I'm not necessarily anti-stroller, only because at the zoo/park etc. it sure makes a handy place to keep sippy cups, snacks, picnic basket etc. handy.







I do however always feel bad for the mama pushing the stroller full of stuf w/ one hand and desperately trying to hold onto her babe w/ the other while chasing her toddler!







: too bad babywearing isn't more mainstream!

I've used a stroller for different reasons in different places w/ all 3 of my kids. Generally I would be wearing the babe in the sling, hauling the "stuff" in the stroller and then if my middle or oldest would get tired, they would hop in the stroller to rest their legs. There is *no* way I can babywear more than 1 child at a time since my youngest was around 25lbs by 5mos old. My then 3 yo was about 36lbs so having a place for them to ride was nice.


----------



## mackysmama (Jan 11, 2005)

I use a stroller but always have my sling with me. Sometimes, the older kid (he has some problems with fatigue) is in the stroller while the toddler is in the sling. Othertimes, the stroller is used to carry the stuff while the kid walks and the toddler is worn. I have a single umbrella stroller that I keep the car and a sit-and-stand that we use for family walks or festivals where both kids sometimes ride. I think a stroller can be really helpful sometimes and has it's place.

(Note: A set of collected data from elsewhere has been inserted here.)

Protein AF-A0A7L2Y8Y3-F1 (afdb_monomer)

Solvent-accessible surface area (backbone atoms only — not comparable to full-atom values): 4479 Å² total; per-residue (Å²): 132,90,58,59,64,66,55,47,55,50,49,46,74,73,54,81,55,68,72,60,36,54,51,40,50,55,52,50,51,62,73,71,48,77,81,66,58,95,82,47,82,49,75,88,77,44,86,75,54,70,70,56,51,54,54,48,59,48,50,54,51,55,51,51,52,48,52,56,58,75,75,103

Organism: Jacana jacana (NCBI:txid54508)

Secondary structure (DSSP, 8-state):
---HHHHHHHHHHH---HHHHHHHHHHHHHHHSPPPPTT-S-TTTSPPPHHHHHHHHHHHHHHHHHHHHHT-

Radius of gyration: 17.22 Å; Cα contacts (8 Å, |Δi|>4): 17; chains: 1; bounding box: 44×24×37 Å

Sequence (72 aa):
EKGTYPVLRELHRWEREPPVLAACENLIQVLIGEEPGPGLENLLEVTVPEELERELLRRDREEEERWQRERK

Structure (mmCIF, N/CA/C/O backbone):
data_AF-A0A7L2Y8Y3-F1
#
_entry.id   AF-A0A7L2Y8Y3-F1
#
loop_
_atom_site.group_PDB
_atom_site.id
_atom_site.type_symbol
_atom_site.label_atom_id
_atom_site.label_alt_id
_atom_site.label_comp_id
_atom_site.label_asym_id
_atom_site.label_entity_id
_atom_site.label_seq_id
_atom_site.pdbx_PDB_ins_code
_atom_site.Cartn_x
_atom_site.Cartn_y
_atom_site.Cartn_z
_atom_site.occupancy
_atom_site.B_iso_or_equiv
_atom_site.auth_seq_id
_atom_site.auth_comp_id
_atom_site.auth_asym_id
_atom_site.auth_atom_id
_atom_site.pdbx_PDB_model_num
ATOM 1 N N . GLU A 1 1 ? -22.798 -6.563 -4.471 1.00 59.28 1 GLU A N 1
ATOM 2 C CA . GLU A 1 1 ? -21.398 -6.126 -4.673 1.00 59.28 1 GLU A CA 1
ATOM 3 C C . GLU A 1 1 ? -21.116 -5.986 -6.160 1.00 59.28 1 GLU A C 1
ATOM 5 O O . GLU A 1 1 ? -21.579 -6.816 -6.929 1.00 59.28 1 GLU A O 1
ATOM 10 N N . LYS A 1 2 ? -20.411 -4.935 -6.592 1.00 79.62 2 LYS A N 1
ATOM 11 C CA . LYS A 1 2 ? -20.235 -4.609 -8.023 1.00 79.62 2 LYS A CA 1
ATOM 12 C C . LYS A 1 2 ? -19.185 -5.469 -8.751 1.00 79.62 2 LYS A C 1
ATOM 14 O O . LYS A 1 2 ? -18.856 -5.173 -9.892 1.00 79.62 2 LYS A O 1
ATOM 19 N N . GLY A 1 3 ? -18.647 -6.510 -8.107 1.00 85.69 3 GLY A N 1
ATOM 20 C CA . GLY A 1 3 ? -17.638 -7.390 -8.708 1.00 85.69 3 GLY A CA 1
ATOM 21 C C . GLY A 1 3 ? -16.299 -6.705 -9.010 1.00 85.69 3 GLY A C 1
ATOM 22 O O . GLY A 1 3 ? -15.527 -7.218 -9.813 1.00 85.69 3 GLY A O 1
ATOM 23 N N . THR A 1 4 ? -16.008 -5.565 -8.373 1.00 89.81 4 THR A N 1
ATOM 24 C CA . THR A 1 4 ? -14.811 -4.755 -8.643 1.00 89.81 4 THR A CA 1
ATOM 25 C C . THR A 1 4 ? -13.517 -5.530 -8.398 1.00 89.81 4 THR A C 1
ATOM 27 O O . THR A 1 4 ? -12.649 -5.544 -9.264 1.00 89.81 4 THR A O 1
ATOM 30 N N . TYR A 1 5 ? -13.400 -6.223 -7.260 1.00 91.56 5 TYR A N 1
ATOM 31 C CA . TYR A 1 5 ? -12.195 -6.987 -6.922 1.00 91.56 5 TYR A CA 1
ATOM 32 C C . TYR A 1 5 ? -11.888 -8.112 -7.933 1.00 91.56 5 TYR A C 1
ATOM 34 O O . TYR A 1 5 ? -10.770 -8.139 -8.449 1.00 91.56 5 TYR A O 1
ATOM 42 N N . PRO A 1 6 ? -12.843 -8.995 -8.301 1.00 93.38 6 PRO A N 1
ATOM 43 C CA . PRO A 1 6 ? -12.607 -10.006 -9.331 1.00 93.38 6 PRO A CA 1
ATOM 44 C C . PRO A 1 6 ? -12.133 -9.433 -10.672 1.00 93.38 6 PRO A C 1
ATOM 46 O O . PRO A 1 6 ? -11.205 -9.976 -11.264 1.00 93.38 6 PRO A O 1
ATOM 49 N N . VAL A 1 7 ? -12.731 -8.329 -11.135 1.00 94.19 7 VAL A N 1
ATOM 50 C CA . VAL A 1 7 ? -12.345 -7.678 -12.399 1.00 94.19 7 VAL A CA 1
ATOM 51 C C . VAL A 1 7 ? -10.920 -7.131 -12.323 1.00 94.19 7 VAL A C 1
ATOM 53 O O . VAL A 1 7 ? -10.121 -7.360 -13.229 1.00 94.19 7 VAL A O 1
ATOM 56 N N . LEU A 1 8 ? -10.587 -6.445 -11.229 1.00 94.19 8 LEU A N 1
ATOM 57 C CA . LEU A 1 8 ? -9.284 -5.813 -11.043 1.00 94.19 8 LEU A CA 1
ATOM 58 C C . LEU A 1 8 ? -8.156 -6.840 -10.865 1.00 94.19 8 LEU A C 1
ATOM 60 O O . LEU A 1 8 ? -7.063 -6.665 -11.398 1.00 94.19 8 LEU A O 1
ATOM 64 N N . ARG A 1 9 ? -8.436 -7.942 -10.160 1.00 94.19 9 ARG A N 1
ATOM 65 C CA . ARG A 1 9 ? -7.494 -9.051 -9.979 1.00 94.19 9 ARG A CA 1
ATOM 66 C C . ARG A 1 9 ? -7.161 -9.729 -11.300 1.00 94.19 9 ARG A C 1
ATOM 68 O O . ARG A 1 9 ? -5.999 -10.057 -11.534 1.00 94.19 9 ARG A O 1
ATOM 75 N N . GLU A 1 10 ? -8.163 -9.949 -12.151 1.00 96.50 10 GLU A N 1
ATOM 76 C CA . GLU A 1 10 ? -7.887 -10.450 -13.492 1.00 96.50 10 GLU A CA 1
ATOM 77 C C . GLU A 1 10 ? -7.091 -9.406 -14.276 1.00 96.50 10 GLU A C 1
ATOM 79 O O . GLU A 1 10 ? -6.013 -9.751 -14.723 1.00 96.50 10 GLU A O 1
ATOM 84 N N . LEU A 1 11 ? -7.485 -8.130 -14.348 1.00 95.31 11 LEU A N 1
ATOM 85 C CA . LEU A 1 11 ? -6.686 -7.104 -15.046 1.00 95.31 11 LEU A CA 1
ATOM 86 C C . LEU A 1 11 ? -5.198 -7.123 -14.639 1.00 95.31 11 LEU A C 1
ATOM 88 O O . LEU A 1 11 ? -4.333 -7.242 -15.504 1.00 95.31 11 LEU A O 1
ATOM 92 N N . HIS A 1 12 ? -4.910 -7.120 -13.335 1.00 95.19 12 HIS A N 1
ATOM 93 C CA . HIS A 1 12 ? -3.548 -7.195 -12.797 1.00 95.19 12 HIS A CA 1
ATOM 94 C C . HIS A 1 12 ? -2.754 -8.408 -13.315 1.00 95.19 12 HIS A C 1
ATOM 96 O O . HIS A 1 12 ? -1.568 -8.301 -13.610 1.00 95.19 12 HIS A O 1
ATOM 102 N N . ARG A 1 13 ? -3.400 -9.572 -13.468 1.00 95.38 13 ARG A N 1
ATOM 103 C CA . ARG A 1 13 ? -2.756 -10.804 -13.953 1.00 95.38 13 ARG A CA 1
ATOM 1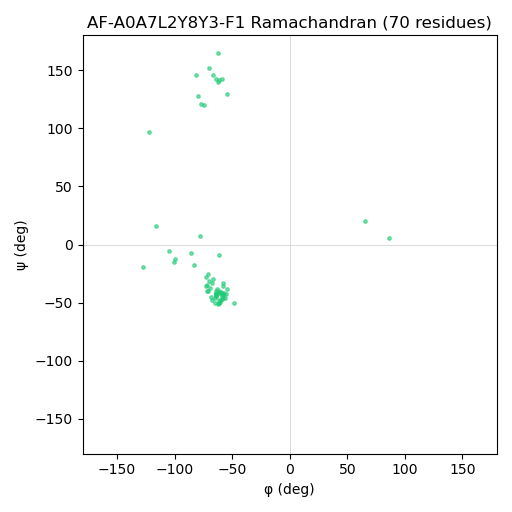04 C C . ARG A 1 13 ? -2.313 -10.711 -15.418 1.00 95.38 13 ARG A C 1
ATOM 106 O O . ARG A 1 13 ? -1.374 -11.407 -15.810 1.00 95.38 13 ARG A O 1
ATOM 113 N N . TRP A 1 14 ? -3.014 -9.923 -16.233 1.00 96.56 14 TRP A N 1
ATOM 114 C CA . TRP A 1 14 ? -2.748 -9.802 -17.671 1.00 96.56 14 TRP A CA 1
ATOM 115 C C . TRP A 1 14 ? -1.943 -8.543 -18.029 1.00 96.56 14 TRP A C 1
ATOM 117 O O . TRP A 1 14 ? -1.385 -8.490 -19.127 1.00 96.56 14 TRP A O 1
ATOM 127 N N . GLU A 1 15 ? -1.849 -7.572 -17.118 1.00 95.88 15 GLU A N 1
ATOM 128 C CA . GLU A 1 15 ? -1.128 -6.314 -17.315 1.00 95.88 15 GLU A CA 1
ATOM 129 C C . GLU A 1 15 ? 0.393 -6.510 -17.450 1.00 9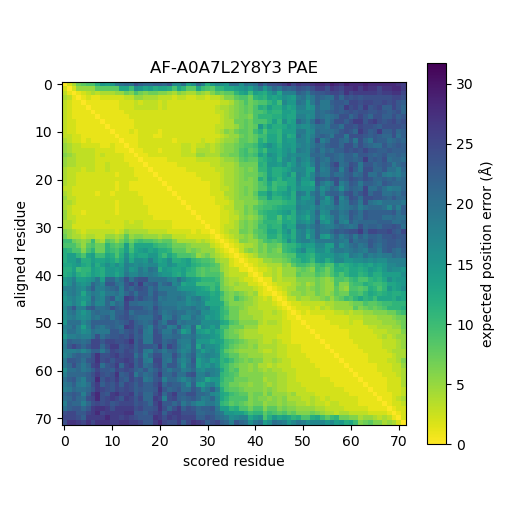5.88 15 GLU A C 1
AT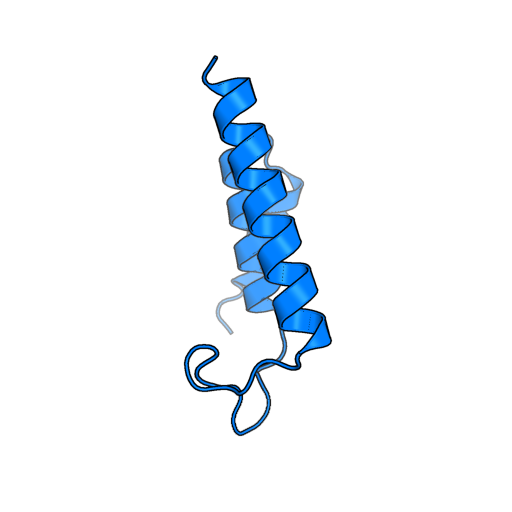OM 131 O O . GLU A 1 15 ? 0.998 -7.402 -16.849 1.00 95.88 15 GLU A O 1
ATOM 136 N N . ARG A 1 16 ? 1.022 -5.671 -18.277 1.00 94.62 16 ARG A N 1
ATOM 137 C CA . ARG A 1 16 ? 2.464 -5.669 -18.555 1.00 94.62 16 ARG A CA 1
ATOM 138 C C . ARG A 1 16 ? 3.112 -4.304 -18.352 1.00 94.62 16 ARG A C 1
ATOM 140 O O . ARG A 1 16 ? 4.333 -4.252 -18.222 1.00 94.62 16 ARG A O 1
ATOM 147 N N . GLU A 1 17 ? 2.339 -3.221 -18.348 1.00 97.31 17 GLU A N 1
ATOM 148 C CA . GLU A 1 17 ? 2.860 -1.876 -18.142 1.00 97.31 17 GLU A CA 1
ATOM 149 C C . GLU A 1 17 ? 3.160 -1.641 -16.646 1.00 97.31 17 GLU A C 1
ATOM 151 O O . GLU A 1 17 ? 2.250 -1.758 -15.819 1.00 97.31 17 GLU A O 1
ATOM 156 N N . PRO A 1 18 ? 4.412 -1.322 -16.257 1.00 93.94 18 PRO A N 1
ATOM 157 C CA . PRO A 1 18 ? 4.787 -1.268 -14.840 1.00 93.94 18 PRO A CA 1
ATOM 158 C C . PRO A 1 18 ? 3.977 -0.273 -13.985 1.00 93.94 18 PRO A C 1
ATOM 160 O O . PRO A 1 18 ? 3.565 -0.651 -12.887 1.00 93.94 18 PRO A O 1
ATOM 163 N N . PRO A 1 19 ? 3.685 0.959 -14.451 1.00 95.00 19 PRO A N 1
ATOM 164 C CA . PRO A 1 19 ? 2.835 1.900 -13.718 1.00 95.00 19 PRO A CA 1
ATOM 165 C C . PRO A 1 19 ? 1.417 1.379 -13.457 1.00 95.00 19 PRO A C 1
ATOM 167 O O . PRO A 1 19 ? 0.892 1.549 -12.356 1.00 95.00 19 PRO A O 1
ATOM 170 N N . VAL A 1 20 ? 0.796 0.718 -14.438 1.00 94.19 20 VAL A N 1
ATOM 171 C CA . VAL A 1 20 ? -0.567 0.177 -14.292 1.00 94.19 20 VAL A CA 1
ATOM 172 C C . VAL A 1 20 ? -0.573 -1.042 -13.380 1.00 94.19 20 VAL A C 1
ATOM 174 O O . VAL A 1 20 ? -1.497 -1.192 -12.582 1.00 94.19 20 VAL A O 1
ATOM 177 N N . LEU A 1 21 ? 0.472 -1.871 -13.427 1.00 95.69 21 LEU A N 1
ATOM 178 C CA . LEU A 1 21 ? 0.619 -3.013 -12.529 1.00 95.69 21 LEU A CA 1
ATOM 179 C C . LEU A 1 21 ? 0.705 -2.551 -11.066 1.00 95.69 21 LEU A C 1
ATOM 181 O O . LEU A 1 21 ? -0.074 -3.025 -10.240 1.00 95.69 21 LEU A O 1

I'm not anti-stroller and I definately don't judge people for using one. Who am I to judge another mother? I do think it is a little crazy, though, to haul a stroller someplace that is kind of in and out, like the drugstore. Or, when I pick up my son from school, we have to park and then go to the classroom to get the kids. I always have my dd in the sling (or walking) but SO many of the moms put the younger kids in the stroller just to walk from the parking lot to the classroom to get the bigger kid. Now that seems like a lot of unnecessary work.


----------



## Quindin (Aug 22, 2003)

Strollers have their place IMO

I personally think that with tiny babies, strollers are cubersome and a PITA. Before BW, I often found myself pushing empty strollers while holding a baby in my arms. I also always see other women doing the same. Having said that, I find strollers life savers with heavy toddlers, if you have many things to carry or if you need somewhere to place the baby when out (for example, when you are shopping and trying clothes)

I have a good three-wheeler stroller and it is great!


----------



## weliveintheforest (Sep 3, 2005)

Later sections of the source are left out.